Согласно досье, дом Фостеров находился в Дайкер-Хайтс, и профессор согласился оплатить поездку на такси, которая должна была обойтись в кругленькую сумму. Во время поездки я впервые почувствовала себя настоящим журналистом. За окном мелькали уличные огни, и я чувствовала, что город – это целая история, которую можно рассказать. Из труб валил пар, похожий на гигантские занавески, свисающие с небоскребов; мы без задержек ехали по маршруту, выбранному таксистом, и я впитывала в себя воспоминания о городе с его огнями и тенями, таком смелом и таком застенчивом, как будто он хотел, чтобы я раскрыла, что происходит за каждым углом, и в то же время просил мир никогда не исследовать, что он скрывает. Когда мы перебрались на другую сторону, миновав Бруклинский мост, и приблизились к месту назначения, мои чувства стали меняться. Здесь было темно, здесь скрывалось что-то, что напоминало мне о той ночи в парке. Профессор молчал большую часть пути, но в этот момент он, наверное, ощутил, как мои страхи выходят из своих пещер, потому что вдруг спросил:

– Ты простила этого… Роберта? Того, кто отвел тебя в парк в тот день.

– Что?

– Смогла ли ты простить его за… за то, что не смог защитить тебя? Насколько я понимаю, он сбежал, оставив тебя наедине с… с теми парнями.

– В полиции он заявил, что его избили и обезоружили, но я ничего такого не помню. Помню, он сбежал, как трус. У него даже не хватило смелости подтвердить на опознании личность единственного типа, которого арестовали.

– Я знаю, он указал на кого-то другого, а не на того, на кого указала ты. Потом заявил, что было слишком темно, чтобы подтвердить, и указал на кого-то еще. Я читал отчет. Этим он все усложнил, – сказал Шмоер сочувствующим тоном.

– И благодаря ему… он на улице. Насильник на свободе. Еще один.

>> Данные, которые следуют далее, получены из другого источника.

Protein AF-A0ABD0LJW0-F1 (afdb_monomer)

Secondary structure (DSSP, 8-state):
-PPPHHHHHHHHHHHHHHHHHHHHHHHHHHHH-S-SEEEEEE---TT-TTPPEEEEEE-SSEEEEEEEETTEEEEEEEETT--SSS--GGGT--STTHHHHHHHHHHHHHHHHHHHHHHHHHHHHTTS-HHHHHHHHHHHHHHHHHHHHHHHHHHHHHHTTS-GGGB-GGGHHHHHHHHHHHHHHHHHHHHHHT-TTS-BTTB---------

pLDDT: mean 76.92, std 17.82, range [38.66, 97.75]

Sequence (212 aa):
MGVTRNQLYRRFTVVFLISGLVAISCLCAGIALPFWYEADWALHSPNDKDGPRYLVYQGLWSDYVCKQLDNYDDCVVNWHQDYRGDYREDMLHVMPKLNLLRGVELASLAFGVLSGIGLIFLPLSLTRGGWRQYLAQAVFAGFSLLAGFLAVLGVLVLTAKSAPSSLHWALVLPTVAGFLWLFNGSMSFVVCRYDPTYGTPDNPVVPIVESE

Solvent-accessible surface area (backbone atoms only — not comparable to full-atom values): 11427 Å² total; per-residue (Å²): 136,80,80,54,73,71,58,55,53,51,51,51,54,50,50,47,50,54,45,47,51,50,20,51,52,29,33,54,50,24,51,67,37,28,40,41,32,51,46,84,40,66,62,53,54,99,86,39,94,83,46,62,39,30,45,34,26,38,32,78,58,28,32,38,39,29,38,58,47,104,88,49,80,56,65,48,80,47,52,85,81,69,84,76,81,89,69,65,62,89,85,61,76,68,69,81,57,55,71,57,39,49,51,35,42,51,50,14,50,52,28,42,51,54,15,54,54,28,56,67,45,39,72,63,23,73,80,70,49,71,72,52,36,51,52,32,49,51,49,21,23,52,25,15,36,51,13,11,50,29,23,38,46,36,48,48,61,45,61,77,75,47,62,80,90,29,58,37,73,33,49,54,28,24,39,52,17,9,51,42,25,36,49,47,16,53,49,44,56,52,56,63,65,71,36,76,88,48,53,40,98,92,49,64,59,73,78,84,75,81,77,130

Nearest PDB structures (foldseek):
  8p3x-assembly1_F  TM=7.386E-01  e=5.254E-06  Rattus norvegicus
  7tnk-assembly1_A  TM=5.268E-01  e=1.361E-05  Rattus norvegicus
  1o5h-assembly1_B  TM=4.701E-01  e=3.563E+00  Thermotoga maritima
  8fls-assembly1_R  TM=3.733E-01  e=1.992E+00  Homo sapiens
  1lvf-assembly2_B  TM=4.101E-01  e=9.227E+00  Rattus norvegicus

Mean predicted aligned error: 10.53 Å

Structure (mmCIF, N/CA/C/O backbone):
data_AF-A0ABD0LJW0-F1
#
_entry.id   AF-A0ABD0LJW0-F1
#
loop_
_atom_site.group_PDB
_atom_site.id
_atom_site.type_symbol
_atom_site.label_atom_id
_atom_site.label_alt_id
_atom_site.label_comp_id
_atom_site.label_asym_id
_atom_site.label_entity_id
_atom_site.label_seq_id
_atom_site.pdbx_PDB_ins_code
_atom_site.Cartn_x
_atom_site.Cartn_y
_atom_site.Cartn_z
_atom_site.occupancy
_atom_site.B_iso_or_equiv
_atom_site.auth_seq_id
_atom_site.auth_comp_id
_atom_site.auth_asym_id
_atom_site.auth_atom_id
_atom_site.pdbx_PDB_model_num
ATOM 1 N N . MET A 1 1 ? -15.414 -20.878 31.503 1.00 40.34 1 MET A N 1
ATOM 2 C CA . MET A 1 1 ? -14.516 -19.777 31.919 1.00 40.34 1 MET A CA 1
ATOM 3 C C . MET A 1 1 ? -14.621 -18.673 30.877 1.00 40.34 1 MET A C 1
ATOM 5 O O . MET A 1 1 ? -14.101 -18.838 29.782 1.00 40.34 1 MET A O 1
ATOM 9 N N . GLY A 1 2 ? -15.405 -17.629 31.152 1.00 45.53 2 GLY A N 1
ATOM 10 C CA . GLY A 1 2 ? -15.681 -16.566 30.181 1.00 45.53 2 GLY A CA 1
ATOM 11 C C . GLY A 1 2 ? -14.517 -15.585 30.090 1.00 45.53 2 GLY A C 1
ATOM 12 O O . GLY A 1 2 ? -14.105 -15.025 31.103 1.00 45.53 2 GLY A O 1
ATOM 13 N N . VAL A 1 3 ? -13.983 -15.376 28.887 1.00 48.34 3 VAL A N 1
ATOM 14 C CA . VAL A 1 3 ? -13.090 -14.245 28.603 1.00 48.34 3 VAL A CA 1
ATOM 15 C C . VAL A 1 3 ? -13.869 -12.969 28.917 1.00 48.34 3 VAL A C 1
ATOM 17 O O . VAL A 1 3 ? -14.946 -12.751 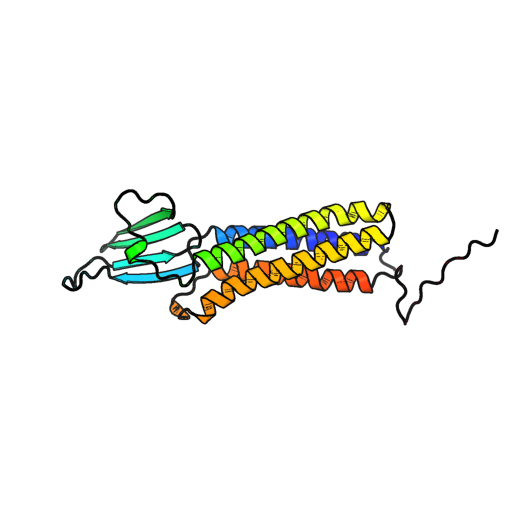28.366 1.00 48.34 3 VAL A O 1
ATOM 20 N N . THR A 1 4 ? -13.366 -12.135 29.826 1.00 61.56 4 THR A N 1
ATOM 21 C CA . THR A 1 4 ? -14.036 -10.874 30.160 1.00 61.56 4 THR A CA 1
ATOM 22 C C . THR A 1 4 ? -14.007 -9.941 28.943 1.00 61.56 4 THR A C 1
ATOM 24 O O . THR A 1 4 ? -12.991 -9.835 28.261 1.00 61.56 4 THR A O 1
ATOM 27 N N . ARG A 1 5 ? -15.124 -9.259 28.652 1.00 60.16 5 ARG A N 1
ATOM 28 C CA . ARG A 1 5 ? -15.349 -8.310 27.533 1.00 60.16 5 ARG A CA 1
ATOM 29 C C . ARG A 1 5 ? -14.132 -7.446 27.159 1.00 60.16 5 ARG A C 1
ATOM 31 O O . ARG A 1 5 ? -13.770 -7.338 25.989 1.00 60.16 5 ARG A O 1
ATOM 38 N N . ASN A 1 6 ? -13.457 -6.887 28.163 1.00 63.88 6 ASN A N 1
ATOM 39 C CA . ASN A 1 6 ? -12.286 -6.025 27.978 1.00 63.88 6 ASN A CA 1
ATOM 40 C C . ASN A 1 6 ? -11.052 -6.776 27.453 1.00 63.88 6 ASN A C 1
ATOM 42 O O . ASN A 1 6 ? -10.208 -6.177 26.793 1.00 63.88 6 ASN A O 1
ATOM 46 N N . GLN A 1 7 ? -10.929 -8.080 27.713 1.00 69.62 7 GLN A N 1
ATOM 47 C CA . GLN A 1 7 ? -9.833 -8.897 27.197 1.00 69.62 7 GLN A CA 1
ATOM 48 C C . GLN A 1 7 ? -10.007 -9.222 25.712 1.00 69.62 7 GLN A C 1
ATOM 50 O O . GLN A 1 7 ? -9.015 -9.202 24.988 1.00 69.62 7 GLN A O 1
ATOM 55 N N . LEU A 1 8 ? -11.233 -9.485 25.242 1.00 71.56 8 LEU A N 1
ATOM 56 C CA . LEU A 1 8 ? -11.484 -9.770 23.824 1.00 71.56 8 LEU A CA 1
ATOM 57 C C . LEU A 1 8 ? -11.224 -8.525 22.962 1.00 71.56 8 LEU A C 1
ATOM 59 O O . LEU A 1 8 ? -10.440 -8.587 22.016 1.00 71.56 8 LEU A O 1
ATOM 63 N N . TYR A 1 9 ? -11.789 -7.379 23.353 1.00 71.75 9 TYR A N 1
ATOM 64 C CA . TYR A 1 9 ? -11.564 -6.102 22.671 1.00 71.75 9 TYR A CA 1
ATOM 65 C C . TYR A 1 9 ? -10.090 -5.713 22.637 1.00 71.75 9 TYR A C 1
ATOM 67 O O . TYR A 1 9 ? -9.562 -5.383 21.581 1.00 71.75 9 TYR A O 1
ATOM 75 N N . ARG A 1 10 ? -9.390 -5.829 23.770 1.00 76.81 10 ARG A N 1
ATOM 76 C CA . ARG A 1 10 ? -7.961 -5.515 23.844 1.00 76.81 10 ARG A CA 1
ATOM 77 C C . ARG A 1 10 ? -7.123 -6.420 22.939 1.00 76.81 10 ARG A C 1
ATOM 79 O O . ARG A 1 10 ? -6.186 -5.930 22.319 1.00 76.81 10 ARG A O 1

– Роберт извинился перед тобой?

– Ему потребовалось несколько месяцев. Он появился в дверях класса и… прочитал мне строчку из Оскара Уайльда о прощении. Это был самый детский поступок, что я видела от парня за долгое время. Я сказала ему, чтобы он уходил и я больше никогда не хочу его видеть.

– Думаю, этим он пытался помочь себе, а не тебе, – проницательно заметил профессор.

– Я так и подумала.

Такси остановилось перед домом, на котором новогодние гирлянды были развешаны не до конца. За исключением пары темных пятен вдали вся улица была уже украшена, и дома светились ярко, будто днем. Рождество в этом районе всегда наступало рано – традиция, заведенная жителем 84-й улицы в середине 1960-х годов и вскоре распространившаяся среди соседей.

– Родители Киры живут где-то здесь, в одном из этих домов, – сказал профессор, выйдя из машины.

– Наверное, ужасно узнать, что твой сосед украл твою дочь.

– Возможно, это был не он. Для этого мы здесь. Чтобы выяснить хотя бы это.